On 2003-03-19 there will be several half-day tutorials organized jointly by the R Core Development Team, the R Foundation for Statistical Computing and the Austrian Association for Statistical Computing (AASC):


An Introduction to BioConductor
Writing R Extensions


Exploring Genomic Data using R and BioConductor
R Graphics

Fees for each tutorial are EUR 50 (academic), EUR 250 (non-academic) and EUR 25 (students).

Participants are encouraged to check this webpage before the course begins and download the files, images and further material here.
If possible having a laptop with the released version of R (1.6.2) and the released version of Bioconductor (1.1) (for the Bioconductor tutorials) will be helpful.

An Introduction to Bioconductor

presented by Robert Gentleman

A brief introduction to genome science, microarray technology, what you are measuring and why.
Using R and Bioconductor packages.
What packages are there and what they do.
Finding documentation, using vignettes





Exploring Genomic Data Using Bioconductor

presented by Robert Gentleman

In this 1/2 day tutorial we will assume a working knowledge of the bioconductor packages listed above.

We will consider how to write extensions to these packages. Look at more advanced plotting methods and interactions.

Application of machine learning methods to genomic data. Topics will include knn, randomForests, edd.

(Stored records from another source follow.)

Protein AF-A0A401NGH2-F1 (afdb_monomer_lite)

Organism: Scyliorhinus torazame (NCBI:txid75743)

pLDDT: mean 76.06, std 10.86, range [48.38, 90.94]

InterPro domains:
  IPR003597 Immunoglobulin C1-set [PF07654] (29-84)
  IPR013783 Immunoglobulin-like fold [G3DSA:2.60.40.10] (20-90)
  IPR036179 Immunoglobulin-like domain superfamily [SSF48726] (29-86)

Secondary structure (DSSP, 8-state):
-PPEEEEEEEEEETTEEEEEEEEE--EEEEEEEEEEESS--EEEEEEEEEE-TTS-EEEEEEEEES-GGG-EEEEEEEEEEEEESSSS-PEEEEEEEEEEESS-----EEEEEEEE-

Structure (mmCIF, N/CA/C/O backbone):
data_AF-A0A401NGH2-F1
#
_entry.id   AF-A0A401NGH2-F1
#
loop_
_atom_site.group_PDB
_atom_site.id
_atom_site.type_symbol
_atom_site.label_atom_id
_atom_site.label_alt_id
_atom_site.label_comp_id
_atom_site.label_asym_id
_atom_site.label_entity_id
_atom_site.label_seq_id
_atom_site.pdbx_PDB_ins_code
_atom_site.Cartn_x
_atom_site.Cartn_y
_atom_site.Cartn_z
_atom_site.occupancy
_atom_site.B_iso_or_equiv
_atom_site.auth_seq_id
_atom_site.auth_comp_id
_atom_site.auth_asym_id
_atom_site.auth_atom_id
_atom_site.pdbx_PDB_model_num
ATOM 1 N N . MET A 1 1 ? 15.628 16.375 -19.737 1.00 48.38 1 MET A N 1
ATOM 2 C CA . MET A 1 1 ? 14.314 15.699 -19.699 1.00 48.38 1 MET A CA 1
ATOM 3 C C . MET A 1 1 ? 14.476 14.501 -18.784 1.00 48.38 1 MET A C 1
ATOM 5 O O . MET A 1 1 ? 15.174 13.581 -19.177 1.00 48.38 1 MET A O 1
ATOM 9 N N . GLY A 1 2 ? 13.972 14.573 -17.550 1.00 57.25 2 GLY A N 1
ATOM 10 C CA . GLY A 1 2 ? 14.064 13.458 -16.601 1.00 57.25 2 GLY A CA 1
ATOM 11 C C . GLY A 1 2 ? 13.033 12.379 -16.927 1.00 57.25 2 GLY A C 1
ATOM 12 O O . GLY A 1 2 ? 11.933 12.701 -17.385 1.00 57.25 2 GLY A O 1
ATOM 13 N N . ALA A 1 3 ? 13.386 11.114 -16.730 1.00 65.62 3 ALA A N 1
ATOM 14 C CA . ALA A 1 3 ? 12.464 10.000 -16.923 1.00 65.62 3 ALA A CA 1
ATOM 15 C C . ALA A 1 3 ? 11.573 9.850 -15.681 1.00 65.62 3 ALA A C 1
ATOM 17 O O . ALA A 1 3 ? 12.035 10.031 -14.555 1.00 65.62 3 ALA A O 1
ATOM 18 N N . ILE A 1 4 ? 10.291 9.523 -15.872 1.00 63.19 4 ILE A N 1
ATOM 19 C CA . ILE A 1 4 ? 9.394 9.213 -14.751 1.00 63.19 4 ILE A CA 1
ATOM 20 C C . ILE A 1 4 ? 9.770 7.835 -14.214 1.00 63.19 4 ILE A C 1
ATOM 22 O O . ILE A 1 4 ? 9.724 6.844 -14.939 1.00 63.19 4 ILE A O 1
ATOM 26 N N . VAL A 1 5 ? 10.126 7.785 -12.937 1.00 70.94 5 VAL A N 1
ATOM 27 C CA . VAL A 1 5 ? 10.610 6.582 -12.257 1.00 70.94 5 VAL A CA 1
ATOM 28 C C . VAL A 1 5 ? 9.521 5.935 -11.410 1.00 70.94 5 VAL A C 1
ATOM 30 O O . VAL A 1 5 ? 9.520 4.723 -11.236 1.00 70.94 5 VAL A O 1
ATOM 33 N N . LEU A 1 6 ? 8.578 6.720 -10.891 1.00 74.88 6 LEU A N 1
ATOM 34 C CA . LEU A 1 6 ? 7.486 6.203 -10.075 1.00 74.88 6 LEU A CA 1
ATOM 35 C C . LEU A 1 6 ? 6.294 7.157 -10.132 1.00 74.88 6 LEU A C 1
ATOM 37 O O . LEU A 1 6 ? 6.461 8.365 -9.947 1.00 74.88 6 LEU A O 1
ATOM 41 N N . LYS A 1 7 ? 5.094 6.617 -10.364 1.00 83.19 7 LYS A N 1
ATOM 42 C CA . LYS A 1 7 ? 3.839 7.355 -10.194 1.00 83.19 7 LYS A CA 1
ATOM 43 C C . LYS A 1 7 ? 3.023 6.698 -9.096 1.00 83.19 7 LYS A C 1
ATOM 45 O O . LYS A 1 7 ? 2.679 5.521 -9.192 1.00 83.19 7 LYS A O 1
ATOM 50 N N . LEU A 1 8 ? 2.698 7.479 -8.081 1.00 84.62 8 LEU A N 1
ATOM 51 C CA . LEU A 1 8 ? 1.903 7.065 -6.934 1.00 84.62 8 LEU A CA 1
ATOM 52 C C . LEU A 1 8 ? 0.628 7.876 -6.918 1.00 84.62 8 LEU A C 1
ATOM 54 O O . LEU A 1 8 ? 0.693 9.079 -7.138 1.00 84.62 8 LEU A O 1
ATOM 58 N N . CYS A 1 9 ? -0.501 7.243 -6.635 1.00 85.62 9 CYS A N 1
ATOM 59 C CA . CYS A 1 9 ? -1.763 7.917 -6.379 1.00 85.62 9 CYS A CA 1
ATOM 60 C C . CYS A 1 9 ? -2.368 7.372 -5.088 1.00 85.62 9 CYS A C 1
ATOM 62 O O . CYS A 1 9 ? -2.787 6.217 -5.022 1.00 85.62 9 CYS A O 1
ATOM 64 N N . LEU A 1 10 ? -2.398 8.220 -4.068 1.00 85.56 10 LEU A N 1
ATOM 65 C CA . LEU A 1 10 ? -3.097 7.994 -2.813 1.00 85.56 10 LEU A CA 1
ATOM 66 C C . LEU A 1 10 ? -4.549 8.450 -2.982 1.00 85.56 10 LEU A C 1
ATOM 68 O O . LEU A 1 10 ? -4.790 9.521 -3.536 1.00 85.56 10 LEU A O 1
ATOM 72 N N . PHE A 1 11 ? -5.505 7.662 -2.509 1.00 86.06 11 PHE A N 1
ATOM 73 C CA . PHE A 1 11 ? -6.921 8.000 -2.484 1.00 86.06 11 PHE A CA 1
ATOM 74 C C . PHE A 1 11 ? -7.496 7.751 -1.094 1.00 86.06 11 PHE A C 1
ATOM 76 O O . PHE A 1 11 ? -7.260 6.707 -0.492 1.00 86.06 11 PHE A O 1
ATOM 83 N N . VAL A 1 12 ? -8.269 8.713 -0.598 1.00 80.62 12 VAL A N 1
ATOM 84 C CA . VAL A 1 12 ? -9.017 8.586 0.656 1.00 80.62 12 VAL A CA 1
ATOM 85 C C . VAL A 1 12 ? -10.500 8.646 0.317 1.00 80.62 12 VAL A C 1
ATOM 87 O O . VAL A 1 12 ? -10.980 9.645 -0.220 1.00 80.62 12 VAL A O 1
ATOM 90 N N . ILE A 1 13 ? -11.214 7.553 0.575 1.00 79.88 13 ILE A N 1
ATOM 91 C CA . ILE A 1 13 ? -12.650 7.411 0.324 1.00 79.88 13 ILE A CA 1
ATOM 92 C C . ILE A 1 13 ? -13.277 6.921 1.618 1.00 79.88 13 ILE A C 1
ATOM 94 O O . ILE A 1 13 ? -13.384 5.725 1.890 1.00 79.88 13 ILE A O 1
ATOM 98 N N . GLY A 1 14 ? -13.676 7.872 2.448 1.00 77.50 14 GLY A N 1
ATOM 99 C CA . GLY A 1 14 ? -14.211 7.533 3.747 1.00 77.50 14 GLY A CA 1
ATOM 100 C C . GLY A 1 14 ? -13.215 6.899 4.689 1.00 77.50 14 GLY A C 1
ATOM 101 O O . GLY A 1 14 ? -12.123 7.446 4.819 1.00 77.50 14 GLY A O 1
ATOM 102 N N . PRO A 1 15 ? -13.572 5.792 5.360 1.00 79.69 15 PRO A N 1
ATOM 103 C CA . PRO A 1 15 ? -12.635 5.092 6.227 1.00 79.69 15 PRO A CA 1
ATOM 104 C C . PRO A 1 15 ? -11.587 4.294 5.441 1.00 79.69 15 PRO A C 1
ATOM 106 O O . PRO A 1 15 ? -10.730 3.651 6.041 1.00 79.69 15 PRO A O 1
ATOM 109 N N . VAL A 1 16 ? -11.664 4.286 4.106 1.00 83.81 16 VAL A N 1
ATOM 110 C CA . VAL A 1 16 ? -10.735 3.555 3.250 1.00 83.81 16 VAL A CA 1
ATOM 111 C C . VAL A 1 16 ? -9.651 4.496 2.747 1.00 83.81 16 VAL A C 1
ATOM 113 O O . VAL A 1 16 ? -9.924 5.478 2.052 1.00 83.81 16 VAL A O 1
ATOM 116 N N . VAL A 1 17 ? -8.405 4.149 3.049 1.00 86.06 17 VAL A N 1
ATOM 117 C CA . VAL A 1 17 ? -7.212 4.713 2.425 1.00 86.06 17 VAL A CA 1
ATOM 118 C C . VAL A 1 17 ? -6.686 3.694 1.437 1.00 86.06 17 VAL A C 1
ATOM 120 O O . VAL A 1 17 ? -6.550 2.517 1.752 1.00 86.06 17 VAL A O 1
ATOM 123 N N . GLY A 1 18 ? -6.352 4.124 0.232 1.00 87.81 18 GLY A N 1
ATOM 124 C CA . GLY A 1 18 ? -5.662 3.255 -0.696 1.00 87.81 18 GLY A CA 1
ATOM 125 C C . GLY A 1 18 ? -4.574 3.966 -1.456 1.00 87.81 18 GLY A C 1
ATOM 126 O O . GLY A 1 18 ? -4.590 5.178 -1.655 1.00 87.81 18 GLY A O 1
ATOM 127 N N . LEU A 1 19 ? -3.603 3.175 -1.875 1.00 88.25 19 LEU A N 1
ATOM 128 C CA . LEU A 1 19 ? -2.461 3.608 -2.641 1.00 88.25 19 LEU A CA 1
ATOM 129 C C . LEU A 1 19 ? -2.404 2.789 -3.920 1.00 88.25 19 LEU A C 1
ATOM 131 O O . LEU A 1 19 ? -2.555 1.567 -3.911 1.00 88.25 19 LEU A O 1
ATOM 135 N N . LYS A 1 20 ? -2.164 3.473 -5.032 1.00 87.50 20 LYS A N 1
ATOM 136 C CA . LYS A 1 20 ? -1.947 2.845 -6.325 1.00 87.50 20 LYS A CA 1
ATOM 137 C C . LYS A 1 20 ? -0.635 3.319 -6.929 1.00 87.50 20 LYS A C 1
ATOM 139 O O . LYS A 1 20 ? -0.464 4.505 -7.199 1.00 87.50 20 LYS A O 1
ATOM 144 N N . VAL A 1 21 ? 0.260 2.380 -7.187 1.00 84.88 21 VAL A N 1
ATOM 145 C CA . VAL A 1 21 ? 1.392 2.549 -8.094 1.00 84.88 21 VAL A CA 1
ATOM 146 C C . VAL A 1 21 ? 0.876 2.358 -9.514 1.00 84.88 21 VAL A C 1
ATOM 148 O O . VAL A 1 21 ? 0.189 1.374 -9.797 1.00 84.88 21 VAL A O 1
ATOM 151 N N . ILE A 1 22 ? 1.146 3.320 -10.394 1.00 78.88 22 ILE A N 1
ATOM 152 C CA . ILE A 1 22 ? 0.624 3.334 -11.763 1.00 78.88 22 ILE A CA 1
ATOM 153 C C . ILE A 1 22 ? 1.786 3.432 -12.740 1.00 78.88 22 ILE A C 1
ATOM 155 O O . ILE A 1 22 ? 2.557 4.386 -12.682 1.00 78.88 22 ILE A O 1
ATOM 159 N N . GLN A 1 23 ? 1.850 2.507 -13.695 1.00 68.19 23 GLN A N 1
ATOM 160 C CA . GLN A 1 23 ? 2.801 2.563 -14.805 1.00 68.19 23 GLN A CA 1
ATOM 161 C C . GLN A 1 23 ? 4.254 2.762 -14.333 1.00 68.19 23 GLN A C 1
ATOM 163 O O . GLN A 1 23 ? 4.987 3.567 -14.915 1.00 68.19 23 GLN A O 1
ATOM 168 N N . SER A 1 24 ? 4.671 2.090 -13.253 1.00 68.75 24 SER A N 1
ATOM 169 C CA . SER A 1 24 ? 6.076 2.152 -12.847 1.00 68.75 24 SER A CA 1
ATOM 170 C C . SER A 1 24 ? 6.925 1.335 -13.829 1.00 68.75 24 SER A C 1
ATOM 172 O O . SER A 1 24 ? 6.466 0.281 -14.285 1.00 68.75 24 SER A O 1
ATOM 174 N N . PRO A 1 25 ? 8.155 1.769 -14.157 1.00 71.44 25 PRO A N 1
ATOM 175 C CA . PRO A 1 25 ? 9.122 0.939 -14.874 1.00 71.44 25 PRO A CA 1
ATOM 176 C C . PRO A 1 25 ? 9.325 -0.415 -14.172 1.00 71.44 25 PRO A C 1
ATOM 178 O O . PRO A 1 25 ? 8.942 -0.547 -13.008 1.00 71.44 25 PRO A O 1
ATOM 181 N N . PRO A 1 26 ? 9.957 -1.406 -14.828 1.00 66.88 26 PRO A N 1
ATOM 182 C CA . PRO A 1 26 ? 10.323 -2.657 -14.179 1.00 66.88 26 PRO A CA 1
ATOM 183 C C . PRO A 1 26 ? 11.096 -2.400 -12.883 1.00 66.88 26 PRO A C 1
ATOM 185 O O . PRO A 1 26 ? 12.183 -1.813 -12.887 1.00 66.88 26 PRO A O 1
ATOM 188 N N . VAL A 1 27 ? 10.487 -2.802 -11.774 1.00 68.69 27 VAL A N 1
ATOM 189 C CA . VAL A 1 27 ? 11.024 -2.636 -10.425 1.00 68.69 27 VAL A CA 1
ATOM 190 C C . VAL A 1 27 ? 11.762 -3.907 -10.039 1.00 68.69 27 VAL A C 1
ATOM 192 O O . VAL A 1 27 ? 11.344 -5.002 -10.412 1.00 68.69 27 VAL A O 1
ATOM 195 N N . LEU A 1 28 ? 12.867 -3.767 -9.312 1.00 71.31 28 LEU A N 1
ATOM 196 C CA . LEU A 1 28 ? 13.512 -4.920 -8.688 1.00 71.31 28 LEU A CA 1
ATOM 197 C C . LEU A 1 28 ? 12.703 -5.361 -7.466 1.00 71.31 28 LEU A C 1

Applications of graphs and graph theory (not graphics!) to various computational problems.

Writing R Extensions

presented by Thomas Lumley and Douglas Bates

The tutorial will cover the techniques of extending the R statistical computing environment by creating packages of your own R functions, data sets, classes and methods and by incorporating compiled code written in C, C++ or Fortran. We will emphasize the R packaging system that provides convenient tools for development of R extensions. These extensions can be as simple as a private or in-house collection of data sets or they can be much, much more complex.

We will cover the newly-available "S4" classes and methods from the methods package (as described in John Chambers' book "Programming with Data", Springer, 1998) and the .Call interface to C code from R.

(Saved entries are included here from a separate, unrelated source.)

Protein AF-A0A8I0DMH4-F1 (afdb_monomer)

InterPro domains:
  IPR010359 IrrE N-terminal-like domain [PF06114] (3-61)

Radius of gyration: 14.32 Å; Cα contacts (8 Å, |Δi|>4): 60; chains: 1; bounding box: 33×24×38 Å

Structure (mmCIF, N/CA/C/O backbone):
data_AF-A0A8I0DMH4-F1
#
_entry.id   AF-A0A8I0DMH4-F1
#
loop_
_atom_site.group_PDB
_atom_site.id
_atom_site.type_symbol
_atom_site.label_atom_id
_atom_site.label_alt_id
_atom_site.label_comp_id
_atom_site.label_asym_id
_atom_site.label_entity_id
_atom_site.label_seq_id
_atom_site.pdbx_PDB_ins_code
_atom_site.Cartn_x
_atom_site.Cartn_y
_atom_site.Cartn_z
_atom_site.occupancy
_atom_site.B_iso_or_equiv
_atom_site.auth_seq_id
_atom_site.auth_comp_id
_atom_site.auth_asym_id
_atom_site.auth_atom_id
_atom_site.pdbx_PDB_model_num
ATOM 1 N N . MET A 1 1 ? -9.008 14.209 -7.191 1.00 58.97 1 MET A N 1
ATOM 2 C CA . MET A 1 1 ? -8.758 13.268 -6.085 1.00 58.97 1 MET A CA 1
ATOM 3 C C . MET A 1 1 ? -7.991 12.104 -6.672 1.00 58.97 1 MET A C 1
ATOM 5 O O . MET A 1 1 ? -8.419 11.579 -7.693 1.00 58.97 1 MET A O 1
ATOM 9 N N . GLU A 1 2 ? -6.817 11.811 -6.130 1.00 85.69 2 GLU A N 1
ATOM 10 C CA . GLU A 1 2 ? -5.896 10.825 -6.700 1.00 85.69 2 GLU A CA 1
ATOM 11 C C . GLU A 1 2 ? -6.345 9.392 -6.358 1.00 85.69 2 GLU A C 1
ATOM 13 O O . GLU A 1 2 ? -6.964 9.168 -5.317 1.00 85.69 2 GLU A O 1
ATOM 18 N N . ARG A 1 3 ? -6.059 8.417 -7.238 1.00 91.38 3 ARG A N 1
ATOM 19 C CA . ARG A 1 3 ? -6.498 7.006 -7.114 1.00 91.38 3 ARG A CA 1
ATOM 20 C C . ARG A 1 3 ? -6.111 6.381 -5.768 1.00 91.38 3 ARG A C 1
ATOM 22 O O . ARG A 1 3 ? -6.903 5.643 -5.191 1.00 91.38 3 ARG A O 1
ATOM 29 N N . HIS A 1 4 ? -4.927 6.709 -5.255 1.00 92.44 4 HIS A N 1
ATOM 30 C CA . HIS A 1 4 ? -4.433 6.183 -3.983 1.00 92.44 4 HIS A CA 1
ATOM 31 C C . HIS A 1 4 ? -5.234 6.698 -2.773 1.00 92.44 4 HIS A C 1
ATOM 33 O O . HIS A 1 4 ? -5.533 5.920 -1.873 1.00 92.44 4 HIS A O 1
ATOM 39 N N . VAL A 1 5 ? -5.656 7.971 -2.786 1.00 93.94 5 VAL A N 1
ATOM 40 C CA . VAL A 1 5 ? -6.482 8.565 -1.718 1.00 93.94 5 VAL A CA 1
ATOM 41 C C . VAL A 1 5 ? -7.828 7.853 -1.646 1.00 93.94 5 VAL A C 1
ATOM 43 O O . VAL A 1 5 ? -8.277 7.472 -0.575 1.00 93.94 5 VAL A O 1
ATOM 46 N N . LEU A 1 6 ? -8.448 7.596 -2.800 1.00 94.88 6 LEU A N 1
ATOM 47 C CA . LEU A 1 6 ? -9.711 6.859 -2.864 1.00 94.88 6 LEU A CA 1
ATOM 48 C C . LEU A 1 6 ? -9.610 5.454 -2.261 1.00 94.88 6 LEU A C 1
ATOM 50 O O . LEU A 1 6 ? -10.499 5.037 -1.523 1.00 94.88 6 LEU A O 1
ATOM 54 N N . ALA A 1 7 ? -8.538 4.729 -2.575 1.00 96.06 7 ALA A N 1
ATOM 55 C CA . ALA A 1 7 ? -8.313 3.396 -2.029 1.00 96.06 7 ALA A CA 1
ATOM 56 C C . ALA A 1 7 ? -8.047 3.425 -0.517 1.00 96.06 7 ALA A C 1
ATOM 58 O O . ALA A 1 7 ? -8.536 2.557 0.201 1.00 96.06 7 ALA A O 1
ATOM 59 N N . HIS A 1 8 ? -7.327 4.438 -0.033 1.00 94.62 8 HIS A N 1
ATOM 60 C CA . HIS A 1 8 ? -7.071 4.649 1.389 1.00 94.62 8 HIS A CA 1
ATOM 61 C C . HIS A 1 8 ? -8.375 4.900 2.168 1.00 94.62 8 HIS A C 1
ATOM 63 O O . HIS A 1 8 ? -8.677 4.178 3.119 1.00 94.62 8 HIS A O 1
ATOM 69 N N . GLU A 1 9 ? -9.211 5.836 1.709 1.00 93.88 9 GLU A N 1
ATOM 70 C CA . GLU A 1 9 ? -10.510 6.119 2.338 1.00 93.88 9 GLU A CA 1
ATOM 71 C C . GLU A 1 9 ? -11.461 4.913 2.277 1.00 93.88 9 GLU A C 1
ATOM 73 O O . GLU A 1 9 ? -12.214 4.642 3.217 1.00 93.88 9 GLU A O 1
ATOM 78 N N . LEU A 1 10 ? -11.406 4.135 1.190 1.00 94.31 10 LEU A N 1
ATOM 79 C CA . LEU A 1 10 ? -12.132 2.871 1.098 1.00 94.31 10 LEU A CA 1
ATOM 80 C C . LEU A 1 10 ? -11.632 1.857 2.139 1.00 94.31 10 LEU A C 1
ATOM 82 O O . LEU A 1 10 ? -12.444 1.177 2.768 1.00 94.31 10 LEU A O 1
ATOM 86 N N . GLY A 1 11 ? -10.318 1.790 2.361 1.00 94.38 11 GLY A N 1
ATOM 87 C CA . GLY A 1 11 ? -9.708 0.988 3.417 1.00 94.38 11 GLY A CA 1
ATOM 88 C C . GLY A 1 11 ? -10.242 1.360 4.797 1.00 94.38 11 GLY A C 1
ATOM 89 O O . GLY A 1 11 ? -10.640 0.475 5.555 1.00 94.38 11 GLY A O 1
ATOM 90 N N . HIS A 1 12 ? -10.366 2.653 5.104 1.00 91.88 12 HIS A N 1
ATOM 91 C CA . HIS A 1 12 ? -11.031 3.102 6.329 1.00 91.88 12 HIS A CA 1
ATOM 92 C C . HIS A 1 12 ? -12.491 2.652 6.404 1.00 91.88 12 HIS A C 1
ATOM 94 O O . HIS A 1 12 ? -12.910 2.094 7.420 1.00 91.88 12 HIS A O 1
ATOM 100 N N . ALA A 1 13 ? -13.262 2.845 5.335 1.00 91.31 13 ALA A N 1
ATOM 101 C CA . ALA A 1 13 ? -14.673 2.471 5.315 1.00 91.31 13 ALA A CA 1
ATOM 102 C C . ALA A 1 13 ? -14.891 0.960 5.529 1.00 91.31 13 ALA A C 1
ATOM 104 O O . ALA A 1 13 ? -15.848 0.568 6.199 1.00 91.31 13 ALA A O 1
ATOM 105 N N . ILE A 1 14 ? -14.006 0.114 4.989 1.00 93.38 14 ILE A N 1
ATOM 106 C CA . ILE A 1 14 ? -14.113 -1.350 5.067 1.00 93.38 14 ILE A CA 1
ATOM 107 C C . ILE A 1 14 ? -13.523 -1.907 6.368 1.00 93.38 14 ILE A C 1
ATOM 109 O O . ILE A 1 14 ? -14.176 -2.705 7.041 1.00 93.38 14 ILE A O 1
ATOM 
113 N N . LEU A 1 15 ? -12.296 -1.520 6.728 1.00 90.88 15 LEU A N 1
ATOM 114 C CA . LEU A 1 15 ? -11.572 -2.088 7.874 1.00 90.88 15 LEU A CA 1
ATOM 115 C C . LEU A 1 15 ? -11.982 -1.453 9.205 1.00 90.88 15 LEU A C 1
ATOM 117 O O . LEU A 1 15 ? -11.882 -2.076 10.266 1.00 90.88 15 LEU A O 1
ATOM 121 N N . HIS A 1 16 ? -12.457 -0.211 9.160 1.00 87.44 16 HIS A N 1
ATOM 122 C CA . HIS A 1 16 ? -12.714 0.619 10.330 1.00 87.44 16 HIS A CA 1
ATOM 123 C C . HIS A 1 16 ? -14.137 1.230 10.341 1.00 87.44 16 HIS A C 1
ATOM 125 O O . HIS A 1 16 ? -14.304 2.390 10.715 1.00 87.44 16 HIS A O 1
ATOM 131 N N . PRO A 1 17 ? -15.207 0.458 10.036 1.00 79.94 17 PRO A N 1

Basic documentation (in the Rd format) of all functions, methods, and data sets sets in the package should be included with the package. We will describe how to generate and edit such documentation. We will also describe more sophisticated documentation in the form of "vignettes" that blend R code and its documentation using Sweave.

For Windows users: Windows users should ensure that they have ActivePerl installed. Also, Windows users should be careful to select the option to install tools for making packages when they install R. This option is not selected by default.

R Graphics

presented by PaulMurrell

This course is designed to teach intermediate-level R users how to create customised statistical graphics (plots). We will cover the following topics:

  1. Arranging multiple graphics
  2. Defining coordinate systems
  3. Controlling the appearance of graphics (colour, etc)
  4. Graphics which are not plots (e.g., legends)

There will be a focus on using the new graphics system for R (provided by the add-on package grid).

Attendees should be comfortable with writing their own R functions. A familiarity with the fundamentals of the base graphics system is not required in order to be able to understand the new graphics system.

The course will consist of two parts:

  1. A brief review of the fundamentals of R's base graphics system. We will look at the following R functions:
    plot.new(), plot.window(), par(), layout(), axis(), lines(), points(), text()
  2. An introduction to R's new graphics system (the add-on package grid). We will look at the following R functions:
    viewport(), push.viewport(), pop.viewport(), grid.layout(), unit(), gpar(), grid.xaxis(), grid.yaxis(), grid.lines(), grid.points(), grid.text().